__Entries supplied__.

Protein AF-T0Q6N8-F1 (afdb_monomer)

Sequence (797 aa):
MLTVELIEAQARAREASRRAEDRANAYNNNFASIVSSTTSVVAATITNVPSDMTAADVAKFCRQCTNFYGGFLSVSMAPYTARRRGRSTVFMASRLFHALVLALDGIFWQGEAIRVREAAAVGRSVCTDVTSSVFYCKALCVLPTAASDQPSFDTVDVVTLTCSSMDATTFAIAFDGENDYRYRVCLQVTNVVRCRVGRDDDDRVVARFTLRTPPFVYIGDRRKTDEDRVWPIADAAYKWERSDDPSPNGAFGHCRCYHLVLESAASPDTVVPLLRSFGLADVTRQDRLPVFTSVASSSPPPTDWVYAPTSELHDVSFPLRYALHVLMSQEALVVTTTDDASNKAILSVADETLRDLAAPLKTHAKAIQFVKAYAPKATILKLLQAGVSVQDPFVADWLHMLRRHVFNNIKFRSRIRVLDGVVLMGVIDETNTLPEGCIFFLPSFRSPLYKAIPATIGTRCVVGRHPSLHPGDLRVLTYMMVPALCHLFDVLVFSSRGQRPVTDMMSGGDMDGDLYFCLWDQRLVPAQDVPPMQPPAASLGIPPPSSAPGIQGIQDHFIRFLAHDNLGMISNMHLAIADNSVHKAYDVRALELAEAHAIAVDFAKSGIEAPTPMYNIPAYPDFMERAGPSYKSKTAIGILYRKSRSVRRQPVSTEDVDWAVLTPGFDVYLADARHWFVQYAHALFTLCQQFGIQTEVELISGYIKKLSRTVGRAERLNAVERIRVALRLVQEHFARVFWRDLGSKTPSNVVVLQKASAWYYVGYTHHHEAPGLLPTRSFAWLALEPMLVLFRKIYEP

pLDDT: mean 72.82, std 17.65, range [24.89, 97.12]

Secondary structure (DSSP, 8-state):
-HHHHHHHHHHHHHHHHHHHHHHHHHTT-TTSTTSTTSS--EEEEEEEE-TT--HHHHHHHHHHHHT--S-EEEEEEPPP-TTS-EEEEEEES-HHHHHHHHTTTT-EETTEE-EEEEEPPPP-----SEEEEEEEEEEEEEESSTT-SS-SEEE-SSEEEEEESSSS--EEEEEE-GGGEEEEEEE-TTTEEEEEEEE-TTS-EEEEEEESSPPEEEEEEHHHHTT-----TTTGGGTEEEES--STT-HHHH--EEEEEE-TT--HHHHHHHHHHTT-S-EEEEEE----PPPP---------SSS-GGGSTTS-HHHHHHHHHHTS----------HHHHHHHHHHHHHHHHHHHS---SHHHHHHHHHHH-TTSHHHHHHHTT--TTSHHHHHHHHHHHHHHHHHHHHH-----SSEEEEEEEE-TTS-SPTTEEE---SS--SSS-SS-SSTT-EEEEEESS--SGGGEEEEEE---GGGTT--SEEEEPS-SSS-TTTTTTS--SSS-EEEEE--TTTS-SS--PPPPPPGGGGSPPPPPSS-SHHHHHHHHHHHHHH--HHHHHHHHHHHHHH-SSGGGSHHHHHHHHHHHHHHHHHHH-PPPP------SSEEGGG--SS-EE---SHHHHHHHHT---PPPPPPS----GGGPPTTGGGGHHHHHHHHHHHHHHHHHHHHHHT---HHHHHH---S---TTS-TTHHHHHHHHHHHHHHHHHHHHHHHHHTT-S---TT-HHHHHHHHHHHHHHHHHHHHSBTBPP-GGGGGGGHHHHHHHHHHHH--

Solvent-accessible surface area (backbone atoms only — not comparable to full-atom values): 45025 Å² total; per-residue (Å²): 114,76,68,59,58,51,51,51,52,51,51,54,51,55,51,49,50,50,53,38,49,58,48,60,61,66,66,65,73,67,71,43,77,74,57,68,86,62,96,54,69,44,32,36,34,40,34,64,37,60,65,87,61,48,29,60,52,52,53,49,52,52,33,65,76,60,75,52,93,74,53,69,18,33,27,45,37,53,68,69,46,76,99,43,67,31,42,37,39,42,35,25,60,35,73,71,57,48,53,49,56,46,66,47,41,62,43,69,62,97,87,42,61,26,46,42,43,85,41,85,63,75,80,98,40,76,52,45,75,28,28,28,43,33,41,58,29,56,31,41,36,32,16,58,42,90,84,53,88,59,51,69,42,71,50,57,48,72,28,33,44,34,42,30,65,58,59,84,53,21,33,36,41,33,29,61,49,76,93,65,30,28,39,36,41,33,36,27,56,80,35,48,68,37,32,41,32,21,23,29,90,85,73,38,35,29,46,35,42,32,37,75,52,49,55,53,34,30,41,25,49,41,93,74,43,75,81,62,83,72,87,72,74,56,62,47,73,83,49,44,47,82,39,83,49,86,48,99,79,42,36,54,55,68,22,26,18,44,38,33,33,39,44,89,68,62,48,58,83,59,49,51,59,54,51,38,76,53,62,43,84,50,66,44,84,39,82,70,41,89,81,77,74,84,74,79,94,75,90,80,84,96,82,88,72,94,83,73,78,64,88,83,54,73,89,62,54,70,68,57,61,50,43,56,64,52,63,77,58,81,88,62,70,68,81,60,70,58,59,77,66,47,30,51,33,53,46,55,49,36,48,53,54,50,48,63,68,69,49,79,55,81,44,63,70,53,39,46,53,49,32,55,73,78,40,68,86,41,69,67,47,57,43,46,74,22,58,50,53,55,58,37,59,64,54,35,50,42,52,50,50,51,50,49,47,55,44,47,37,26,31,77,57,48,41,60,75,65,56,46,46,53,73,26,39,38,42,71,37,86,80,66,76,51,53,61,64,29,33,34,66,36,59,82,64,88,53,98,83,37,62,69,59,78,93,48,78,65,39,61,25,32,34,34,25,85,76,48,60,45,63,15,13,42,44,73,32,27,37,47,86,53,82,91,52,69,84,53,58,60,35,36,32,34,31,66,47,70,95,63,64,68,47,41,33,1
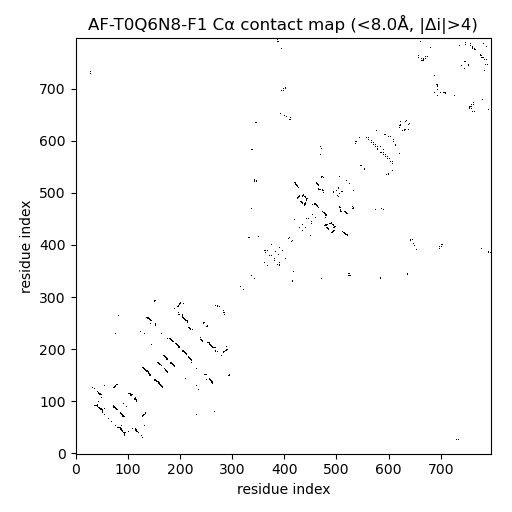5,65,68,34,65,69,92,69,40,57,33,39,39,32,52,42,71,70,76,35,69,94,69,74,45,78,46,71,75,82,54,72,75,76,75,50,79,53,76,77,69,95,39,84,66,73,60,33,52,52,52,49,53,53,51,47,72,75,60,74,48,51,73,56,41,54,54,49,30,53,45,50,19,63,73,40,93,57,19,25,71,29,67,70,24,42,55,32,33,55,25,40,59,34,34,72,41,22,90,79,39,72,46,79,42,72,77,84,82,73,89,73,86,55,41,46,53,64,71,73,65,90,71,59,61,43,84,44,86,45,48,63,31,47,43,26,60,70,53,61,80,85,77,82,73,88,67,61,86,72,61,71,71,71,88,52,52,40,89,75,14,71,83,33,36,67,61,31,48,58,53,46,54,56,50,47,49,54,52,48,53,53,24,64,77,47,44,47,90,48,65,57,32,63,77,69,64,61,67,90,56,72,39,87,86,56,47,83,78,47,53,76,53,41,60,56,52,50,52,52,55,49,48,54,52,48,55,50,53,29,50,57,67,61,50,97,51,96,60,91,51,48,83,37,68,70,47,32,9,46,38,29,15,28,38,50,44,24,45,46,46,48,81,77,45,86,85,56,78,76,45,51,65,59,26,58,46,45,42,68,26,45,42,49,40,38,32,60,76,79,53,131

Organism: Saprolegnia diclina (strain VS20) (NCBI:txid1156394)

Radius of gyration: 32.05 Å; Cα contacts (8 Å, |Δi|>4): 1327; chains: 1; bounding box: 68×73×78 Å

Nearest PDB structures (foldseek):
  7w82-assembly1_A  TM=5.752E-01  e=4.937E-28  Zea mays
  5fsw-assembly2_D  TM=5.806E-01  e=8.440E-14  Thermothielavioides terrestris
  2j7o-assembly1_A-2  TM=5.342E-01  e=1.842E-14  Neurospora crassa
  7y7r-assembly1_B  TM=5.057E-01  e=2.765E-14  Neurospora crassa
  2j7n-assembly1_B  TM=5.163E-01  e=3.060E-14  Neurospora crassa

Foldseek 3Di:
DVVVVVVVVVVLVVVLVVLLLVVVLVQPPCPQLVQLPADDKWKKKKWQAALLDFQVNVVVVLCVQLVDDDWWFEKEWDERDPPHGIMIMTMGRDPVSVVSSCVQQQPDDPHDGMHMDTDDDDDDFRGDYKTKYKFWFQKKFFPLFPPDQAGPDIDRAGWMWMAMLDDQFGIKIWGDDPPQKIKIWTHGLSFFSAWEWEAEPVRFIKIKTFGNAQTWMWMFRNVQCVVVPDDDDRPCVVTIDTDCAPDPQRRRHRTGMMMTGTPRNDDSVSVQVVVVVSPNPHYYYDHYDYDHDGDDDDDDDDDDDPDDDPPVCVPPDPVVVVVLVVVQDDDDDDDLDDDPLLLVLLVVQQVVVLCLLPDDPQDLVSLLVSCCVQPVPALLNLCSVLPNGCLAPLNVVLSVLSSVLVLVCCQQRVDGDAQQKDKFAEDEDPVLQADALAKEAAAPDDDPRHDRHDPDFQQWKWKAFPPAQAQQLIGTGTYHDDPVCVVDHRHMYHHPDDDDGVQCLNLHGDRSGTMMMIGRPPSNRDPDHDGGDDQPVLVVDAADPQPDPDPVSVVVLVVLCVVQLCLVVLVQVLSFCLQPDPNRSNPPSSVLSSNLNSNSVCCSPRVDHRDDPDDDDQEGDPSVVDPDHYDQGPGSSSVSNVSSPDDDSDDRDPDQDDPLLAAPPLVVQQVVLLVLVVVLLVLLVVLCVVFVADALSCLSSLSGDDTDPPQDPVNVVVVSVVSVVSVVSSLSNLLVVLVPPDPDPDLLDSVSSSNLSSNQCCLRCVCVVDVPGHRRNCSSCSSVSNSSVSSNVVVPD

Mean predicted aligned error: 19.44 Å

InterPro domains:
  IPR007855 RNA-dependent RNA polymerase [PTHR23079] (340-788)
  IPR057596 RDRP, core domain [PF05183] (337-643)
  IPR058752 RDRP, C-terminal head domain [PF26253] (663-789)

Structure (mmCIF, N/CA/C/O backbone):
data_AF-T0Q6N8-F1
#
_entry.id   AF-T0Q6N8-F1
#
loop_
_atom_site.group_PDB
_atom_site.id
_atom_site.type_symbol
_atom_site.label_atom_id
_atom_site.label_alt_id
_atom_site.label_comp_id
_atom_site.label_asym_id
_atom_site.label_entity_id
_atom_site.label_seq_id
_atom_site.pdbx_PDB_ins_code
_atom_site.Cartn_x
_atom_site.Cartn_y
_atom_site.Cartn_z
_atom_site.occupancy
_atom_site.B_iso_or_equiv
_atom_site.auth_seq_id
_atom_site.auth_comp_id
_atom_site.auth_asym_id
_atom_site.auth_atom_id
_atom_site.pdbx_PDB_model_num
ATOM 1 N N . MET A 1 1 ? -23.729 -4.324 -36.085 1.00 38.72 1 MET A N 1
ATOM 2 C CA . MET A 1 1 ? -23.307 -2.926 -35.837 1.00 38.72 1 MET A CA 1
ATOM 3 C C . MET A 1 1 ? -22.535 -2.769 -34.526 1.00 38.72 1 MET A C 1
ATOM 5 O O . MET A 1 1 ? -21.438 -2.241 -34.586 1.00 38.72 1 MET A O 1
ATOM 9 N N . LEU A 1 2 ? -23.001 -3.323 -33.396 1.00 33.56 2 LEU A N 1
ATOM 10 C CA . LEU A 1 2 ? -22.349 -3.223 -32.068 1.00 33.56 2 LEU A CA 1
ATOM 11 C C . LEU A 1 2 ? -20.878 -3.700 -31.966 1.00 33.56 2 LEU A C 1
ATOM 13 O O . LEU A 1 2 ? -20.144 -3.249 -31.093 1.00 33.56 2 LEU A O 1
ATOM 17 N N . THR A 1 3 ? -20.411 -4.595 -32.842 1.00 41.75 3 THR A N 1
ATOM 18 C CA . THR A 1 3 ? -19.037 -5.133 -32.803 1.00 41.75 3 THR A CA 1
ATOM 19 C C . THR A 1 3 ? -17.992 -4.229 -33.457 1.00 41.75 3 THR A C 1
ATOM 21 O O . THR A 1 3 ? -16.843 -4.233 -33.027 1.00 41.75 3 THR A O 1
ATOM 24 N N . VAL A 1 4 ? -18.367 -3.430 -34.459 1.00 41.97 4 VAL A N 1
ATOM 25 C CA . VAL A 1 4 ? -17.429 -2.534 -35.163 1.00 41.97 4 VAL A CA 1
ATOM 26 C C . VAL A 1 4 ? -17.167 -1.276 -34.332 1.00 41.97 4 VAL A C 1
ATOM 28 O O . VAL A 1 4 ? -16.017 -0.878 -34.164 1.00 41.97 4 VAL A O 1
ATOM 31 N N . GLU A 1 5 ? -18.206 -0.724 -33.702 1.00 38.56 5 GLU A N 1
ATOM 32 C CA . GLU A 1 5 ? -18.085 0.438 -32.811 1.00 38.56 5 GLU A CA 1
ATOM 33 C C . GLU A 1 5 ? -17.247 0.134 -31.561 1.00 38.56 5 GLU A C 1
ATOM 35 O O . GLU A 1 5 ? -16.454 0.971 -31.131 1.00 38.56 5 GLU A O 1
ATOM 40 N N . LEU A 1 6 ? -17.339 -1.087 -31.017 1.00 37.75 6 LEU A N 1
ATOM 41 C CA . LEU A 1 6 ? -16.519 -1.517 -29.881 1.00 37.75 6 LEU A CA 1
ATOM 42 C C . LEU A 1 6 ? -15.032 -1.635 -30.260 1.00 37.75 6 LEU A C 1
ATOM 44 O O . LEU A 1 6 ? -14.160 -1.246 -29.481 1.00 37.75 6 LEU A O 1
ATOM 48 N N . ILE A 1 7 ? -14.733 -2.136 -31.463 1.00 49.78 7 ILE A N 1
ATOM 49 C CA . ILE A 1 7 ? -13.359 -2.266 -31.970 1.00 49.78 7 ILE A CA 1
ATOM 50 C C . ILE A 1 7 ? -12.752 -0.883 -32.227 1.00 49.78 7 ILE A C 1
ATOM 52 O O . ILE A 1 7 ? -11.608 -0.630 -31.840 1.00 49.78 7 ILE A O 1
ATOM 56 N N . GLU A 1 8 ? -13.519 0.045 -32.799 1.00 45.12 8 GLU A N 1
ATOM 57 C CA . GLU A 1 8 ? -13.068 1.423 -32.991 1.00 45.12 8 GLU A CA 1
ATOM 58 C C . GLU A 1 8 ? -12.892 2.174 -31.667 1.00 45.12 8 GLU A C 1
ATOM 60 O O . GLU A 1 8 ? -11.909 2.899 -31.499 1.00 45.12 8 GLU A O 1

__About this task__.
What is the number of lines in the entries that include the string "RDRP"? Reply with that number alone.

__Exercise response__.
2